● What the task requires: Look through the data below for the line with "ATOM 58 C C", and transcribe it exactly together with each line after it up to and including the line with "ATOM 71 C CA". Give nothing else.

Collection entries:
• • • • • • •
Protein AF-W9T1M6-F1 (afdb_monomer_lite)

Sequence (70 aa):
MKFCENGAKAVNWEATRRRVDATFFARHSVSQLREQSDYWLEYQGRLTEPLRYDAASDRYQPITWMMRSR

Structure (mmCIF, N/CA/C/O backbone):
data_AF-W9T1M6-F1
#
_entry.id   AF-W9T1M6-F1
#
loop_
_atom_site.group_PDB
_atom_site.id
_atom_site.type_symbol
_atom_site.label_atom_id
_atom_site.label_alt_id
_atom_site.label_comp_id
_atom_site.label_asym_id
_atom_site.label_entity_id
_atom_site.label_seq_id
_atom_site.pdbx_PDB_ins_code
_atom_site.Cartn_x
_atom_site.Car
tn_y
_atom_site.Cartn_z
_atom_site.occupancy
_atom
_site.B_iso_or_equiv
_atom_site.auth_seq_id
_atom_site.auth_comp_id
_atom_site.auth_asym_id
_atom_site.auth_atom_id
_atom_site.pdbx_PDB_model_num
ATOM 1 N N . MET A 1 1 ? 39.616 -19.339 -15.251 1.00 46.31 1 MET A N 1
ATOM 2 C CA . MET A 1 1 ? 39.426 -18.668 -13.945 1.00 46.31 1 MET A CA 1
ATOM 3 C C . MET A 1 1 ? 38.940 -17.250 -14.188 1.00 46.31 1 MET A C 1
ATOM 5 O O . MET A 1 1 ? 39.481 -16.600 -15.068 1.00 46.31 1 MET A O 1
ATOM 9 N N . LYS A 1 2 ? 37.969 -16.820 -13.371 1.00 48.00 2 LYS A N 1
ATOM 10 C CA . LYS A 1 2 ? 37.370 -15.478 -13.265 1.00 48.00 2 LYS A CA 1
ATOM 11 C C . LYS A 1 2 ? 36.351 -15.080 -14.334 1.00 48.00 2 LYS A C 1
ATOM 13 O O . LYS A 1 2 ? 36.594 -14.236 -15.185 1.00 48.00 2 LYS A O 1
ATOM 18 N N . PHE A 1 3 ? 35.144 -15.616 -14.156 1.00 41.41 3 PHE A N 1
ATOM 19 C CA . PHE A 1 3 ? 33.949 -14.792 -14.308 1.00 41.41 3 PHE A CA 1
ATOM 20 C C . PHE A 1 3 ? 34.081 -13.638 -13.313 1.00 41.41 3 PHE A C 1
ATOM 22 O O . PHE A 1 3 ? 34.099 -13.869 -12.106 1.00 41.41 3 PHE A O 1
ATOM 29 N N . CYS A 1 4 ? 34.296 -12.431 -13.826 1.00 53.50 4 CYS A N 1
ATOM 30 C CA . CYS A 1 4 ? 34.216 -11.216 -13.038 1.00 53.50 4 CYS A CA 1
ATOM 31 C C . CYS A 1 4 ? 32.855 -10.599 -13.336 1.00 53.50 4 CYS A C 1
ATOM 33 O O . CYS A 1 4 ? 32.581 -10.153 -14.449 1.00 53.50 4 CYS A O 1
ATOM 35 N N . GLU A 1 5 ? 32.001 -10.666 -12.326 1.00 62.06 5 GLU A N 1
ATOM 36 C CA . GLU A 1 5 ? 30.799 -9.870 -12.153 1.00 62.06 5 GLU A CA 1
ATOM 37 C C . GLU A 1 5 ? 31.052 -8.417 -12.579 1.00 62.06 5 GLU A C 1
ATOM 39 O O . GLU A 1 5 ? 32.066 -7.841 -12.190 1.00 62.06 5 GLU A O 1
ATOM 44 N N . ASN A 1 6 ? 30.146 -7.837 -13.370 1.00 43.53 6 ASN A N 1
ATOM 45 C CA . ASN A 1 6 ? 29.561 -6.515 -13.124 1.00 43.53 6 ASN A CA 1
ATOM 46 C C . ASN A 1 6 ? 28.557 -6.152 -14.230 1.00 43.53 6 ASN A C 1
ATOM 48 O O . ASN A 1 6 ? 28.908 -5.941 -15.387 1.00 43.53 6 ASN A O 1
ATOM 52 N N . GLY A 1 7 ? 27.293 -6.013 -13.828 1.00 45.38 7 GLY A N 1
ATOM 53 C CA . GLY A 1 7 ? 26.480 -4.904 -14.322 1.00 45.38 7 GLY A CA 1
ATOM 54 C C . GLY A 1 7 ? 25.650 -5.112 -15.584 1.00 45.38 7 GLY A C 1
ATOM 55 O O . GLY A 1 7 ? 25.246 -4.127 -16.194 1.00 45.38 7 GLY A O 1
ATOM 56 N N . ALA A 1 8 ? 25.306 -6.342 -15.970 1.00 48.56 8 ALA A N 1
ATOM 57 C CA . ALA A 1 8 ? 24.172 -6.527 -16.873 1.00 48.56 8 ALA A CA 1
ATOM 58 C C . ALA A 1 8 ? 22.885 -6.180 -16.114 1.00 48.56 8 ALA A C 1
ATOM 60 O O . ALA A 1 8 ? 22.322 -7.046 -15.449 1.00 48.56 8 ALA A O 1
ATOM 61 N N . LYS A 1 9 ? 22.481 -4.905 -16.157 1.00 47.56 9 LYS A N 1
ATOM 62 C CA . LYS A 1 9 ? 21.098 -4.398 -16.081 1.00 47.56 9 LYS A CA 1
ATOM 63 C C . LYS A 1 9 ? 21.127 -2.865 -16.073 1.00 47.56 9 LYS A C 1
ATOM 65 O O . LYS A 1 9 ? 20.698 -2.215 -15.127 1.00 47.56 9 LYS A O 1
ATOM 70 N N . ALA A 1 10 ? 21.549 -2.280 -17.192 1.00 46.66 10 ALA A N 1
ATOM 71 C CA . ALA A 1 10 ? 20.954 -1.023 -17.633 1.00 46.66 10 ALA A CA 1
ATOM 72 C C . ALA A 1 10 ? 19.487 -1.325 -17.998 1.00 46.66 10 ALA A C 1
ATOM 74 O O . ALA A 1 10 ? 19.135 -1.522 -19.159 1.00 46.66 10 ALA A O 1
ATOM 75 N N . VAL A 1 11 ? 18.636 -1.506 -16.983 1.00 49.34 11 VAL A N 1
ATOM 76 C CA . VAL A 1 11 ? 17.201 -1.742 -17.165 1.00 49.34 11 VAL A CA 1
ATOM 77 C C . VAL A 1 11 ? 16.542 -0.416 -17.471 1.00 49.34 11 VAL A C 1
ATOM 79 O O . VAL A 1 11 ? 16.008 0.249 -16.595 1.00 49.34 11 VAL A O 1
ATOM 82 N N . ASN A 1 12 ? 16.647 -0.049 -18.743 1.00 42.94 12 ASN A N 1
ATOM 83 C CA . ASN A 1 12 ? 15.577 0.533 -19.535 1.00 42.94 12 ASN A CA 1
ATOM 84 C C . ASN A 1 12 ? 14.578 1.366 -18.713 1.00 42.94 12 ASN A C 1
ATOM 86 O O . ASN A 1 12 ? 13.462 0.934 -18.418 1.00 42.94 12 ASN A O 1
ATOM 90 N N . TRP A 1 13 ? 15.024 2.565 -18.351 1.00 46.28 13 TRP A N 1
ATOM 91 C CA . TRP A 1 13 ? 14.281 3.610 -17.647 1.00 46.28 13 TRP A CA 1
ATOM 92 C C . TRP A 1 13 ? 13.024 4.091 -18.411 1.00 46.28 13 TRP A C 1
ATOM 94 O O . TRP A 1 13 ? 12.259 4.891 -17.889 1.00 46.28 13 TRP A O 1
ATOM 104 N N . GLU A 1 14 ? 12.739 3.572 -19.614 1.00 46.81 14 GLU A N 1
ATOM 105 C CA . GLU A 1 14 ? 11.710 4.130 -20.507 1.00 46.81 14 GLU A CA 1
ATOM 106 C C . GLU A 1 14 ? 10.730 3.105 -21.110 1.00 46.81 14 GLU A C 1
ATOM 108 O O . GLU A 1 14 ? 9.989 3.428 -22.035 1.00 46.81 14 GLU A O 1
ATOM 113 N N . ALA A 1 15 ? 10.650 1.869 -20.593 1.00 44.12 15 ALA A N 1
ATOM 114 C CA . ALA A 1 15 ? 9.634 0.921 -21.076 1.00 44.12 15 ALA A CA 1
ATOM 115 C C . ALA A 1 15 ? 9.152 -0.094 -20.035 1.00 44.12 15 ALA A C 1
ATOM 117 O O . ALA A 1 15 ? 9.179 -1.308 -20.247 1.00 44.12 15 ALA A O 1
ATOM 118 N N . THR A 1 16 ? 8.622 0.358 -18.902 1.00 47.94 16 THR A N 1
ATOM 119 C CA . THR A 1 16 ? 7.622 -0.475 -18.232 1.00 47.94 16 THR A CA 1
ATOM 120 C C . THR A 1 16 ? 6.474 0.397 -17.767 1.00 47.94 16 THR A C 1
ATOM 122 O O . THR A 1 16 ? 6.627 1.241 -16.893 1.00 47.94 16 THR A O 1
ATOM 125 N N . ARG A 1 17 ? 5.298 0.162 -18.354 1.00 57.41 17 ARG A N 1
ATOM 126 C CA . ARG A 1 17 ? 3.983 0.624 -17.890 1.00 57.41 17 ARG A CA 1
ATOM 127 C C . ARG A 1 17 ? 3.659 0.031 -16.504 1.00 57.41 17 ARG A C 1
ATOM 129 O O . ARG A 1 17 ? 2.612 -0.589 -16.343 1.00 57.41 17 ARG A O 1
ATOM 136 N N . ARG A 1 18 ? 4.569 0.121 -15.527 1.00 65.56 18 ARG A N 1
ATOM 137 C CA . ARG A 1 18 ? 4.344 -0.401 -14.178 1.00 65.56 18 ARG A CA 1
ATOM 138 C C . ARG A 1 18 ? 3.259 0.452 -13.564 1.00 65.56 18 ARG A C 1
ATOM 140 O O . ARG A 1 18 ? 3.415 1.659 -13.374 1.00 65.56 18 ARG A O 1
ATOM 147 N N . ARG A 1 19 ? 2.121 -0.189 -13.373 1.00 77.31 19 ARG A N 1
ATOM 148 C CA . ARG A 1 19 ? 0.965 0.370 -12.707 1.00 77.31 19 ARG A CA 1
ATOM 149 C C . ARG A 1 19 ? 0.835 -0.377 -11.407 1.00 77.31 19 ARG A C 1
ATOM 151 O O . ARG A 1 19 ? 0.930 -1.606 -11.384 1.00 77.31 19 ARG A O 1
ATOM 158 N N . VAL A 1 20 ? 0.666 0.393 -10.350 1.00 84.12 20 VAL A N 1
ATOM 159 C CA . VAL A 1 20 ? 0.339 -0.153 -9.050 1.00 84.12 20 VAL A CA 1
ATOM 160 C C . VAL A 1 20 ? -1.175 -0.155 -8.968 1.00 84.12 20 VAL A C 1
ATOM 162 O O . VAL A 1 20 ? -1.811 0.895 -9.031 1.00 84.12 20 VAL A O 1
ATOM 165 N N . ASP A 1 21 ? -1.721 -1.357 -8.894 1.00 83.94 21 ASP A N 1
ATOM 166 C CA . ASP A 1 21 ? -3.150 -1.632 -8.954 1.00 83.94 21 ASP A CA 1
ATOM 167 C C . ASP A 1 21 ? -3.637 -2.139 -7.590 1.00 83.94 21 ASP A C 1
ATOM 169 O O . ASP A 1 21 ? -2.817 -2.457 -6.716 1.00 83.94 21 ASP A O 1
• • • • • • •
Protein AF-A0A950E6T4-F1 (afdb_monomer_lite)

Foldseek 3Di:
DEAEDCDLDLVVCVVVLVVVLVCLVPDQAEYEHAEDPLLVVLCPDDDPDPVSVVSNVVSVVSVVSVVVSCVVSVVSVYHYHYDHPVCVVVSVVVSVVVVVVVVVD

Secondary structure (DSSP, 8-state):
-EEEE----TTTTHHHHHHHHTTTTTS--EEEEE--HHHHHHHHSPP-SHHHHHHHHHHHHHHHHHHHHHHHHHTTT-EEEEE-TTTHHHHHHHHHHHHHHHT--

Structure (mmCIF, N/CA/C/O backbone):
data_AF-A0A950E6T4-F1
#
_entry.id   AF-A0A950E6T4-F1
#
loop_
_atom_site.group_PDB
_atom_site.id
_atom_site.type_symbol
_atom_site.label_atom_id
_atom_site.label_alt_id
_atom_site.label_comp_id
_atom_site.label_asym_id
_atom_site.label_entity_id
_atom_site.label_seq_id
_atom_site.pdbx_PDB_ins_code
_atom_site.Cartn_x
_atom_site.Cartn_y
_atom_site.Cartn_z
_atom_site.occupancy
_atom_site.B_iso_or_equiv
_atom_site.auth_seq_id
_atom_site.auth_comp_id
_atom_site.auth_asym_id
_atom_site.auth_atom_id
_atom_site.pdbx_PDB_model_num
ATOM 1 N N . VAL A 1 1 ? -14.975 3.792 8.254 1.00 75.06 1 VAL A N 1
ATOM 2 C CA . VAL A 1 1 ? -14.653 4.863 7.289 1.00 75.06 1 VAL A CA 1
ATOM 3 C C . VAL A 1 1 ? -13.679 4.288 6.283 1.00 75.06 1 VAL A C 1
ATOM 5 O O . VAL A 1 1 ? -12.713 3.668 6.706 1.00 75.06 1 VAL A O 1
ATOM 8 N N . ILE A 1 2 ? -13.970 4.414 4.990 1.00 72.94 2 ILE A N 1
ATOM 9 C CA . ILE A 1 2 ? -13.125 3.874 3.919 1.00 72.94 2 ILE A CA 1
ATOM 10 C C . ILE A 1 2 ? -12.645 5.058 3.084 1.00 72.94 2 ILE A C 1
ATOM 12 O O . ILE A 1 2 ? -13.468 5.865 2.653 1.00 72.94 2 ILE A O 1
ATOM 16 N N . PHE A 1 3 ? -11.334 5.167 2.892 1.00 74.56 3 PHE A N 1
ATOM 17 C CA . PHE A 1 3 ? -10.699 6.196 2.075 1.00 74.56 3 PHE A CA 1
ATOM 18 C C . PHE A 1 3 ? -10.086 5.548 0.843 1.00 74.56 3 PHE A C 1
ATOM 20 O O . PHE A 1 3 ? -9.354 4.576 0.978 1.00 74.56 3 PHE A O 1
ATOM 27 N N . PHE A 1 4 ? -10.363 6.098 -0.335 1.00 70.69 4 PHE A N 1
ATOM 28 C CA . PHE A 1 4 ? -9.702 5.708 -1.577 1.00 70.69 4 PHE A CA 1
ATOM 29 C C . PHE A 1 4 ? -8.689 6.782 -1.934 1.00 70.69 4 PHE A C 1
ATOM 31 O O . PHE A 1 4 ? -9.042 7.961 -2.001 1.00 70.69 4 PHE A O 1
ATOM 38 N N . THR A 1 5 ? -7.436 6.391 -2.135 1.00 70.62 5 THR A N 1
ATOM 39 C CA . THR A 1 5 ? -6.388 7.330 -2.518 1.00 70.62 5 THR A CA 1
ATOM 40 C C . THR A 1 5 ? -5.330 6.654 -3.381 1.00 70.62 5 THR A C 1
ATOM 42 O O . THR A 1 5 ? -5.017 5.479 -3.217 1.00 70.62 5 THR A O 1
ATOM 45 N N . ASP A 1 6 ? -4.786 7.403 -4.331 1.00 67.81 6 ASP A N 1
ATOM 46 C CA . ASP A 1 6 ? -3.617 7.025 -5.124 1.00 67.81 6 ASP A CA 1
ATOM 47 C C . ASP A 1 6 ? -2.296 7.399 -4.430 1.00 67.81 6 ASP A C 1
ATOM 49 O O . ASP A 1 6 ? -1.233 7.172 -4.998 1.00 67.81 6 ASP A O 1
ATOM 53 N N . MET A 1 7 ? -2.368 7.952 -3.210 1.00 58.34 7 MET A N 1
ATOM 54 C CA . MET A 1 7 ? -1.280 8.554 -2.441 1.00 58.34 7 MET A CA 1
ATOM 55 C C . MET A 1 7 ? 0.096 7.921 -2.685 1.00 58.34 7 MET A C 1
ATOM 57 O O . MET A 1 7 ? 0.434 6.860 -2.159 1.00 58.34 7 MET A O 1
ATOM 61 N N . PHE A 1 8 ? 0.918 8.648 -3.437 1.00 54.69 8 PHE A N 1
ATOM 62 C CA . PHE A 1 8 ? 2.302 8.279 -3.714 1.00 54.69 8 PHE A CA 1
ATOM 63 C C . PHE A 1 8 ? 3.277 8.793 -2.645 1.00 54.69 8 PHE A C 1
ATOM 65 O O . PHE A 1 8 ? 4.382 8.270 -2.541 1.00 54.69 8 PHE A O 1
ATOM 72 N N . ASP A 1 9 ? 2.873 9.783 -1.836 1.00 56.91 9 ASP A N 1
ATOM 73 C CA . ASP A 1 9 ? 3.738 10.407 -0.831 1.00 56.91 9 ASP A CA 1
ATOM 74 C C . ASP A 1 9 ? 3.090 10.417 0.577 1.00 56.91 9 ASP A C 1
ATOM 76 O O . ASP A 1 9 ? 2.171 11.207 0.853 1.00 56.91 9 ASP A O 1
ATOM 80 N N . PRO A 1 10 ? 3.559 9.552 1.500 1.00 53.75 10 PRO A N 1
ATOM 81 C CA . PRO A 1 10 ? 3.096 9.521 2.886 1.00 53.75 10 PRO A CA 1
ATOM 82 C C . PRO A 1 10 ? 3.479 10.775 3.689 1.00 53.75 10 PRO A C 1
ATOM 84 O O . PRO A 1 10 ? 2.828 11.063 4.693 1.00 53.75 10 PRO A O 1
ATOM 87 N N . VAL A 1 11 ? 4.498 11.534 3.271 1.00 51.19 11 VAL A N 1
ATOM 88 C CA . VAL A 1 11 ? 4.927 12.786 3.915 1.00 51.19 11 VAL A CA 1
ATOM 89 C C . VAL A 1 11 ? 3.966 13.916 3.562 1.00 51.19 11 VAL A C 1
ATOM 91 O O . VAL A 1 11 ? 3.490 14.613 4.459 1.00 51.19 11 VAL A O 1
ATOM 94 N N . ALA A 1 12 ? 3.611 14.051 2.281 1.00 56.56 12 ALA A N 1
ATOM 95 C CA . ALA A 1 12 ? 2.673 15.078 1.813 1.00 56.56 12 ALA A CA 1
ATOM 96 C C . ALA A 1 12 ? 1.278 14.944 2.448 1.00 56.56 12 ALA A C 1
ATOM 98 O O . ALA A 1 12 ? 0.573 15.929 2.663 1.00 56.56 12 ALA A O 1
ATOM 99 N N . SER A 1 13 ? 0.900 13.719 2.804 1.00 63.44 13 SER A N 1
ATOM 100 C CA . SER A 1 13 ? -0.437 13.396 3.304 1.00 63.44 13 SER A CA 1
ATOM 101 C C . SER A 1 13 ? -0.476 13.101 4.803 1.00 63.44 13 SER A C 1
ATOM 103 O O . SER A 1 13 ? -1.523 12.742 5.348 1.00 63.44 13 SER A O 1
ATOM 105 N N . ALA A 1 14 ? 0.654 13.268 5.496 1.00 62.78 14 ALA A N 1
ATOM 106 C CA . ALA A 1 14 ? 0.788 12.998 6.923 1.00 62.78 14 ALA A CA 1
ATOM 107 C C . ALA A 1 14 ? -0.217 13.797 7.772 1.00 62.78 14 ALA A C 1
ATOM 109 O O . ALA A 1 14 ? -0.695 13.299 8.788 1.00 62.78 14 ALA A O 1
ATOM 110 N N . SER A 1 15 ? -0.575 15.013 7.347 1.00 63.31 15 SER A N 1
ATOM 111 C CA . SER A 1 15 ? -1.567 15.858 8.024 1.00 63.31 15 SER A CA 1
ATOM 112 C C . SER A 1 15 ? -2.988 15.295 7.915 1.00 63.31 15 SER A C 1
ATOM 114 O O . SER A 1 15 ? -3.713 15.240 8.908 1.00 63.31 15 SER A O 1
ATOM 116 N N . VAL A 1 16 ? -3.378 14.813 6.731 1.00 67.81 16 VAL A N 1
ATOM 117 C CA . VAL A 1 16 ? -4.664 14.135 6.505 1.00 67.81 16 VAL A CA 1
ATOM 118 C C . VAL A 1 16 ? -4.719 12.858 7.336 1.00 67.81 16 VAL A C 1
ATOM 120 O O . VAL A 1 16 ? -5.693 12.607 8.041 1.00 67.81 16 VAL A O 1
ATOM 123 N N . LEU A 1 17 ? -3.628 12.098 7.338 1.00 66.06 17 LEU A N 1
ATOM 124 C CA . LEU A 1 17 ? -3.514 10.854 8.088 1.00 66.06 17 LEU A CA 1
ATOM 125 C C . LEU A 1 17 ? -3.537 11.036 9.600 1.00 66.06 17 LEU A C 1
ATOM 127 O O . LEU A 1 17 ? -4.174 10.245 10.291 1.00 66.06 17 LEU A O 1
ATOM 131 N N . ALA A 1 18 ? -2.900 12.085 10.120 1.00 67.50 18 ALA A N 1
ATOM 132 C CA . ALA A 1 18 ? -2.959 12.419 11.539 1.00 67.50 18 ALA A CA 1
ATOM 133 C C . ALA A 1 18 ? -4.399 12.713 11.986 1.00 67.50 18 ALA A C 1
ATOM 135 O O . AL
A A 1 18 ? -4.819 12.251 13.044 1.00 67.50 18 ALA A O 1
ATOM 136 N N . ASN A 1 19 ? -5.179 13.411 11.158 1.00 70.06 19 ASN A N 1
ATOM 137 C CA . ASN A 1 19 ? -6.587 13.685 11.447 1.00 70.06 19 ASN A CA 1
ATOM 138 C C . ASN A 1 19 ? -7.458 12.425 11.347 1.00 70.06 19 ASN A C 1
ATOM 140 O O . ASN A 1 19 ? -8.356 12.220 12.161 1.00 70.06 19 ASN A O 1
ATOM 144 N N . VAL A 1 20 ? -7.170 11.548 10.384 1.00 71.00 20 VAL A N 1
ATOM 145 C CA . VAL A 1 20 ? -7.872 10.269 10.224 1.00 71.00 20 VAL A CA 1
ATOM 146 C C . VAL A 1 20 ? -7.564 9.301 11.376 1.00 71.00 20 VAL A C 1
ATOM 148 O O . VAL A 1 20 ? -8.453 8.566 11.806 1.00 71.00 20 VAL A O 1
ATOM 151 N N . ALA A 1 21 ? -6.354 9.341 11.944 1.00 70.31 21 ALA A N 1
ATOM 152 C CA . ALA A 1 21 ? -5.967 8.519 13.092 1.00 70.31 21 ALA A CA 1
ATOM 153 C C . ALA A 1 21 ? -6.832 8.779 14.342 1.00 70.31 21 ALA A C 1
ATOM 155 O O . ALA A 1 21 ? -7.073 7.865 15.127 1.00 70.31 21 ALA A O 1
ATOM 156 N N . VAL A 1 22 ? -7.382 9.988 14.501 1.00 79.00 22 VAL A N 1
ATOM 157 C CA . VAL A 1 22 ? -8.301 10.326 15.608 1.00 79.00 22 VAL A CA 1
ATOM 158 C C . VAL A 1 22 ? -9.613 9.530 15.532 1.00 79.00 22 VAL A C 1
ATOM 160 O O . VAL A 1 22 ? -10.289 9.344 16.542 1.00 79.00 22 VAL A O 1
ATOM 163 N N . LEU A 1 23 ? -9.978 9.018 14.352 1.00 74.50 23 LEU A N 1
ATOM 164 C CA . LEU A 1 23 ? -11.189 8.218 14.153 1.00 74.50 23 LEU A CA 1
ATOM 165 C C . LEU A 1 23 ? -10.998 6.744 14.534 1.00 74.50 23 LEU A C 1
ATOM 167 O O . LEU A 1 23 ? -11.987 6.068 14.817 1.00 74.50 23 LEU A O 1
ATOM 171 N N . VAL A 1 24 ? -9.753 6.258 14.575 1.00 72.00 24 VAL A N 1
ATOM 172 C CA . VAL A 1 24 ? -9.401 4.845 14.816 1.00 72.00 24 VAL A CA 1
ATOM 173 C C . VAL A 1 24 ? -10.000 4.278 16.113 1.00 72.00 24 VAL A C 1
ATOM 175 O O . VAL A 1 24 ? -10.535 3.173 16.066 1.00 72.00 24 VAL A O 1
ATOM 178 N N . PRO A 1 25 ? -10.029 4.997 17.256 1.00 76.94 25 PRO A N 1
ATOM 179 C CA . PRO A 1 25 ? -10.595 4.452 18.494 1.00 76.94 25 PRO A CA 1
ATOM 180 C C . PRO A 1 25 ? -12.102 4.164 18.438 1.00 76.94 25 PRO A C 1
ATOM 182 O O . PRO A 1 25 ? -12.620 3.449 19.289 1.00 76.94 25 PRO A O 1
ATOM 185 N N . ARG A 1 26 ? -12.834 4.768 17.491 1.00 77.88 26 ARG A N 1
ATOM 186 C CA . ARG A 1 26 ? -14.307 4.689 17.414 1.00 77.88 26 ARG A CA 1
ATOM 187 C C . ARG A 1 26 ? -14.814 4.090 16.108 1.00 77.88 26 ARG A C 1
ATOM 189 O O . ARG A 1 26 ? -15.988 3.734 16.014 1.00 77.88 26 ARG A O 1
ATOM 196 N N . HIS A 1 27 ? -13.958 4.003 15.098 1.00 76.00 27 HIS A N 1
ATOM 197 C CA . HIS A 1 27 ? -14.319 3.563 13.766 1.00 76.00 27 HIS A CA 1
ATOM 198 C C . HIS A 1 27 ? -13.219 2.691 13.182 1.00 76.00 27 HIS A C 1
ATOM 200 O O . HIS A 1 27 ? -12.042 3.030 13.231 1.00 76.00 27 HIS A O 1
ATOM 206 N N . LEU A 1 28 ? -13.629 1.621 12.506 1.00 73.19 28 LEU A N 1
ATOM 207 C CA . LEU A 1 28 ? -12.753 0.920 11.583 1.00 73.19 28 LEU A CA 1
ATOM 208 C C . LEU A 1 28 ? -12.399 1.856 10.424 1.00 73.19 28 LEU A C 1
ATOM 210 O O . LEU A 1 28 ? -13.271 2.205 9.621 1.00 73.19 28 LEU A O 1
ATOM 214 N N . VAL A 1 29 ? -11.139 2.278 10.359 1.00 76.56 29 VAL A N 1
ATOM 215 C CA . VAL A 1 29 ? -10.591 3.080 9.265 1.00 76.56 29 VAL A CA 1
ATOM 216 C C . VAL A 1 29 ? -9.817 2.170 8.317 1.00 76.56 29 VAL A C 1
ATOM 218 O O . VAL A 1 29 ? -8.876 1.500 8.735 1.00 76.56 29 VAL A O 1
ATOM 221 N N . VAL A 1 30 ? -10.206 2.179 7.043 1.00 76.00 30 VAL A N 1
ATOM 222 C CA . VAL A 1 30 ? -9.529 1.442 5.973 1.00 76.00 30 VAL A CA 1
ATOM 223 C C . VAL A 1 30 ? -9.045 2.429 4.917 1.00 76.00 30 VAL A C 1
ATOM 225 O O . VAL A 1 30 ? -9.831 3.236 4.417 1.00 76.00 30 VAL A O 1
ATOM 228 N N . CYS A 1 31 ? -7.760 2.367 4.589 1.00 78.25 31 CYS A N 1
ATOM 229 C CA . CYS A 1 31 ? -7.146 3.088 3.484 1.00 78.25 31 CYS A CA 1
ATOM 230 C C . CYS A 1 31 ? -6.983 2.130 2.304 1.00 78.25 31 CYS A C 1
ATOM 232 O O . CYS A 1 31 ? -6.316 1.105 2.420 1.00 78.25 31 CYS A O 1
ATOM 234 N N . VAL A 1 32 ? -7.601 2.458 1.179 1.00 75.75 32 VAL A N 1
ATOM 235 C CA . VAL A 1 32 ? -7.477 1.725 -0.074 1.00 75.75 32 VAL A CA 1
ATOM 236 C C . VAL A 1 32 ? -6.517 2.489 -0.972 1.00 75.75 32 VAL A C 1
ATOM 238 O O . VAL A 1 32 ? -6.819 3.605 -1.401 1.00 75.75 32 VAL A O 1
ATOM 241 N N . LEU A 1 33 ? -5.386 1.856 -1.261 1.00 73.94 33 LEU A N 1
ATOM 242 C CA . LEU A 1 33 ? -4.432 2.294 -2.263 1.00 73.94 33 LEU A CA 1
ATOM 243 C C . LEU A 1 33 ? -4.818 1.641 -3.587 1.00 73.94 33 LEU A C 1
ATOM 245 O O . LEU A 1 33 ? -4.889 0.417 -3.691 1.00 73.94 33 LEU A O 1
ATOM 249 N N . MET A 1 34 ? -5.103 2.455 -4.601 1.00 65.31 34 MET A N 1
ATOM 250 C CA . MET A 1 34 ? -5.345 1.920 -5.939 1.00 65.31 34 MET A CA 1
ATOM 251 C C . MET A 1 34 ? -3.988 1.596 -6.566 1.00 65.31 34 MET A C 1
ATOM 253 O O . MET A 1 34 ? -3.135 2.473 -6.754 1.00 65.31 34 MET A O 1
• • • • • • •
● Answer space:
ATOM 58 C C . ALA A 1 8 ? 22.885 -6.180 -16.114 1.00 48.56 8 ALA A C 1
ATOM 60 O O . ALA A 1 8 ? 22.322 -7.046 -15.449 1.00 48.56 8 ALA A O 1
ATOM 61 N N . LYS A 1 9 ? 22.481 -4.905 -16.157 1.00 47.56 9 LYS A N 1
ATOM 62 C CA . LYS A 1 9 ? 21.098 -4.398 -16.081 1.00 47.56 9 LYS A CA 1
ATOM 63 C C . LYS A 1 9 ? 21.127 -2.865 -16.073 1.00 47.56 9 LYS A C 1
ATOM 65 O O . LYS A 1 9 ? 20.698 -2.215 -15.127 1.00 47.56 9 LYS A O 1
ATOM 70 N N . ALA A 1 10 ? 21.549 -2.280 -17.192 1.00 46.66 10 ALA A N 1
ATOM 71 C CA . ALA A 1 10 ? 20.954 -1.023 -17.633 1.00 46.66 10 ALA A CA 1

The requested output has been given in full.